My sketchbook has seven signatures of three pages each. I decorated most of the pages with a scrap of this or that before I sewed them into the book. I used trims, ribbons, washi tape, and scrapbook paper as well as some snippets from the cover fabric. I also included a pocket, a heart-shaped paperclip, and two envelopes to stash items.
A bit of folded lace on the front cover works as a pencil holder, or just a tab to open it. I picked simple wooden buttons to secure the fabric tabs. I felt that matched the “woods” theme of the cute fabric.
This is my very first animated GIF, but I thought it would do better than posting all pages in a row. I did make the images small and decrease their color for a proper web-friendly file size, though, but I think you get the idea.
I did almost all the sewing by machine, by the way. The binding and the paperclip are the only things I did by hand. At first, I was very hesitant to put the cover cardstock with glue and fabric to the needle, but it worked out just fine!

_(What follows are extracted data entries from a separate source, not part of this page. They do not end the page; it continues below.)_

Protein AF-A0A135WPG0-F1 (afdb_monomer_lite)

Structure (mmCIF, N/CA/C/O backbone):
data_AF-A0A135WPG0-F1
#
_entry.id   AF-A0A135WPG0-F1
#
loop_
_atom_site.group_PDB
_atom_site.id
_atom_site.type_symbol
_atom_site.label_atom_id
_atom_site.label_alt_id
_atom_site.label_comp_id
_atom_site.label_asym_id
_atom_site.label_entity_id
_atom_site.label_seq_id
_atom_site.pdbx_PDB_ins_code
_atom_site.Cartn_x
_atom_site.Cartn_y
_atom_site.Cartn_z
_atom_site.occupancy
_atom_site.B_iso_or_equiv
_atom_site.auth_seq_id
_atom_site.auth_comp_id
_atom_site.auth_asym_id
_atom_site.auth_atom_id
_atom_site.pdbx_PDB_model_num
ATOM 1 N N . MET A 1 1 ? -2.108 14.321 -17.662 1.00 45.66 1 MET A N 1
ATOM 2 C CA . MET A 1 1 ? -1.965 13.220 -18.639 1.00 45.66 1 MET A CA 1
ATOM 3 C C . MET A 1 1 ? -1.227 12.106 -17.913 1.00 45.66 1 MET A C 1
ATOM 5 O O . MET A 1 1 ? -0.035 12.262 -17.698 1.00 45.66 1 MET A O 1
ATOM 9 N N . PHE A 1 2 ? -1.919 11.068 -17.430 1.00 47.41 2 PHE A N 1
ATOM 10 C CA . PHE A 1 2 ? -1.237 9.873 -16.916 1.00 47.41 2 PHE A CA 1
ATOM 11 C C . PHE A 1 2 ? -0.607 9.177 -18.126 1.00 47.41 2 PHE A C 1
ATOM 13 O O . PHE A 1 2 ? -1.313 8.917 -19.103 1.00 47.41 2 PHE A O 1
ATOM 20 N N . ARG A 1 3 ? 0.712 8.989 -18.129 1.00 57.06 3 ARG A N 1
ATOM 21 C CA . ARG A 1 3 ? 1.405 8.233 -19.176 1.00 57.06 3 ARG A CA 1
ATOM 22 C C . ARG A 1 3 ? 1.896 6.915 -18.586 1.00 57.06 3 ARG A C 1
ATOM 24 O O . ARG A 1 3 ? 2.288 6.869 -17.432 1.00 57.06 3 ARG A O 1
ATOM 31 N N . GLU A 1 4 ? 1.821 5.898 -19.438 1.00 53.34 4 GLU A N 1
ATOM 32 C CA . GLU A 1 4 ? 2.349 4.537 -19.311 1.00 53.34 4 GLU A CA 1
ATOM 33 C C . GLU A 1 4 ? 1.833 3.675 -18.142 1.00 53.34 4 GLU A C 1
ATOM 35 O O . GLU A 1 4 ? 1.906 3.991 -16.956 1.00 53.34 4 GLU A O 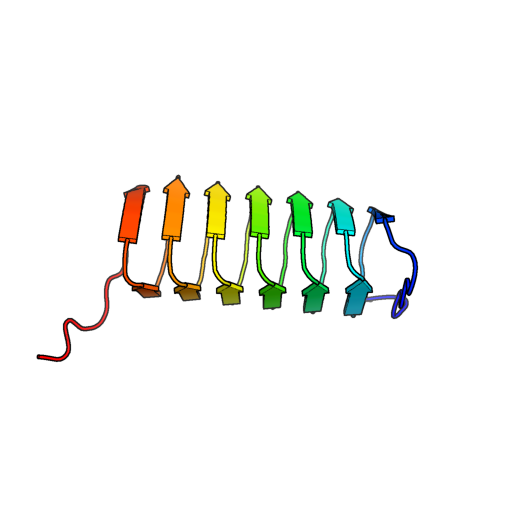1
ATOM 40 N N . THR A 1 5 ? 1.277 2.524 -18.525 1.00 55.53 5 THR A N 1
ATOM 41 C CA . THR A 1 5 ? 1.146 1.342 -17.676 1.00 55.53 5 THR A CA 1
ATOM 42 C C . THR A 1 5 ? 2.535 0.719 -17.555 1.00 55.53 5 THR A C 1
ATOM 44 O O . THR A 1 5 ? 2.999 0.075 -18.497 1.00 55.53 5 THR A O 1
ATOM 47 N N . HIS A 1 6 ? 3.214 0.926 -16.429 1.00 59.81 6 HIS A N 1
ATOM 48 C CA . HIS A 1 6 ? 4.463 0.230 -16.135 1.00 59.81 6 HIS A CA 1
ATOM 49 C C . HIS A 1 6 ? 4.118 -1.107 -15.472 1.00 59.81 6 HIS A C 1
ATOM 51 O O . HIS A 1 6 ? 3.861 -1.182 -14.274 1.00 59.81 6 HIS A O 1
ATOM 57 N N . ILE A 1 7 ? 4.052 -2.163 -16.285 1.00 57.62 7 ILE A N 1
ATOM 58 C CA . ILE A 1 7 ? 3.928 -3.540 -15.798 1.00 57.62 7 ILE A CA 1
ATOM 59 C C . ILE A 1 7 ? 5.349 -4.051 -15.593 1.00 57.62 7 ILE A C 1
ATOM 61 O O . ILE A 1 7 ? 6.003 -4.460 -16.553 1.00 57.62 7 ILE A O 1
ATOM 65 N N . ASP A 1 8 ? 5.837 -3.988 -14.359 1.00 56.16 8 ASP A N 1
ATOM 66 C CA . ASP A 1 8 ? 7.153 -4.503 -14.013 1.00 56.16 8 ASP A CA 1
ATOM 67 C C . ASP A 1 8 ? 6.986 -5.870 -13.349 1.00 56.16 8 ASP A C 1
ATOM 69 O O . ASP A 1 8 ? 6.707 -6.011 -12.161 1.00 56.16 8 ASP A O 1
ATOM 73 N N . SER A 1 9 ? 7.120 -6.925 -14.152 1.00 57.38 9 SER A N 1
ATOM 74 C CA . SER A 1 9 ? 7.089 -8.307 -13.665 1.00 57.38 9 SER A CA 1
ATOM 75 C C . SER A 1 9 ? 8.365 -8.707 -12.902 1.00 57.38 9 SER A C 1
ATOM 77 O O . SER A 1 9 ? 8.568 -9.891 -12.629 1.00 57.38 9 SER A O 1
ATOM 79 N N . GLY A 1 10 ? 9.256 -7.756 -12.597 1.00 55.03 10 GLY A N 1
ATOM 80 C CA . GLY A 1 10 ? 10.451 -7.968 -11.790 1.00 55.03 10 GLY A CA 1
ATOM 81 C C . GLY A 1 10 ? 10.144 -8.303 -10.324 1.00 55.03 10 GLY A C 1
ATOM 82 O O . GLY A 1 10 ? 9.125 -7.912 -9.755 1.00 55.03 10 GLY A O 1
ATOM 83 N N . ASN A 1 11 ? 11.063 -9.025 -9.672 1.00 66.38 11 ASN A N 1
ATOM 84 C CA . ASN A 1 11 ? 10.963 -9.309 -8.232 1.00 66.38 11 ASN A CA 1
ATOM 85 C C . ASN A 1 11 ? 11.033 -8.037 -7.368 1.00 66.38 11 ASN A C 1
ATOM 87 O O . ASN A 1 11 ? 10.513 -8.041 -6.251 1.00 66.38 11 ASN A O 1
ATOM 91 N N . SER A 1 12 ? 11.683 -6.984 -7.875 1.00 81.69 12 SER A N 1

This photo shows the paperclip, which works on both sides, and a pocket using scrapbook paper with a ribbon edge. The large white papers are vintage World Bond resume papers (25% cotton).
The picture below has my favorite page, because I like the look of old-timey beige and white lace. The beige papers are from a Doodle Pad by Carolina Pad and Paper Company that I’ve had since I was little. The sheer paper is vintage Eaton Air Mail paper (25% cotton).
I added a small envelope before I realized that, due to its age, had sealed itself shut! I slit the top open, and then decided to add a little tag, a la junk journal style, which can be written on for a little secret treasure.
I was careful when I dug out the rest of my stashed vintage envelopes – this one was in perfect condition so I embellished it a little with a bit of lacey trim.
What is fun about making a book like this is that the possibilities are endless – both in creating the pages, but also in their use. Ali gave us heaps of ideas, and other members have shown what they plan for theirs. I imagine this one to be a photo album or a scrapbook of memories, but anything goes. I will be shipping this on to a long lost cousin, whom I hope enjoys it!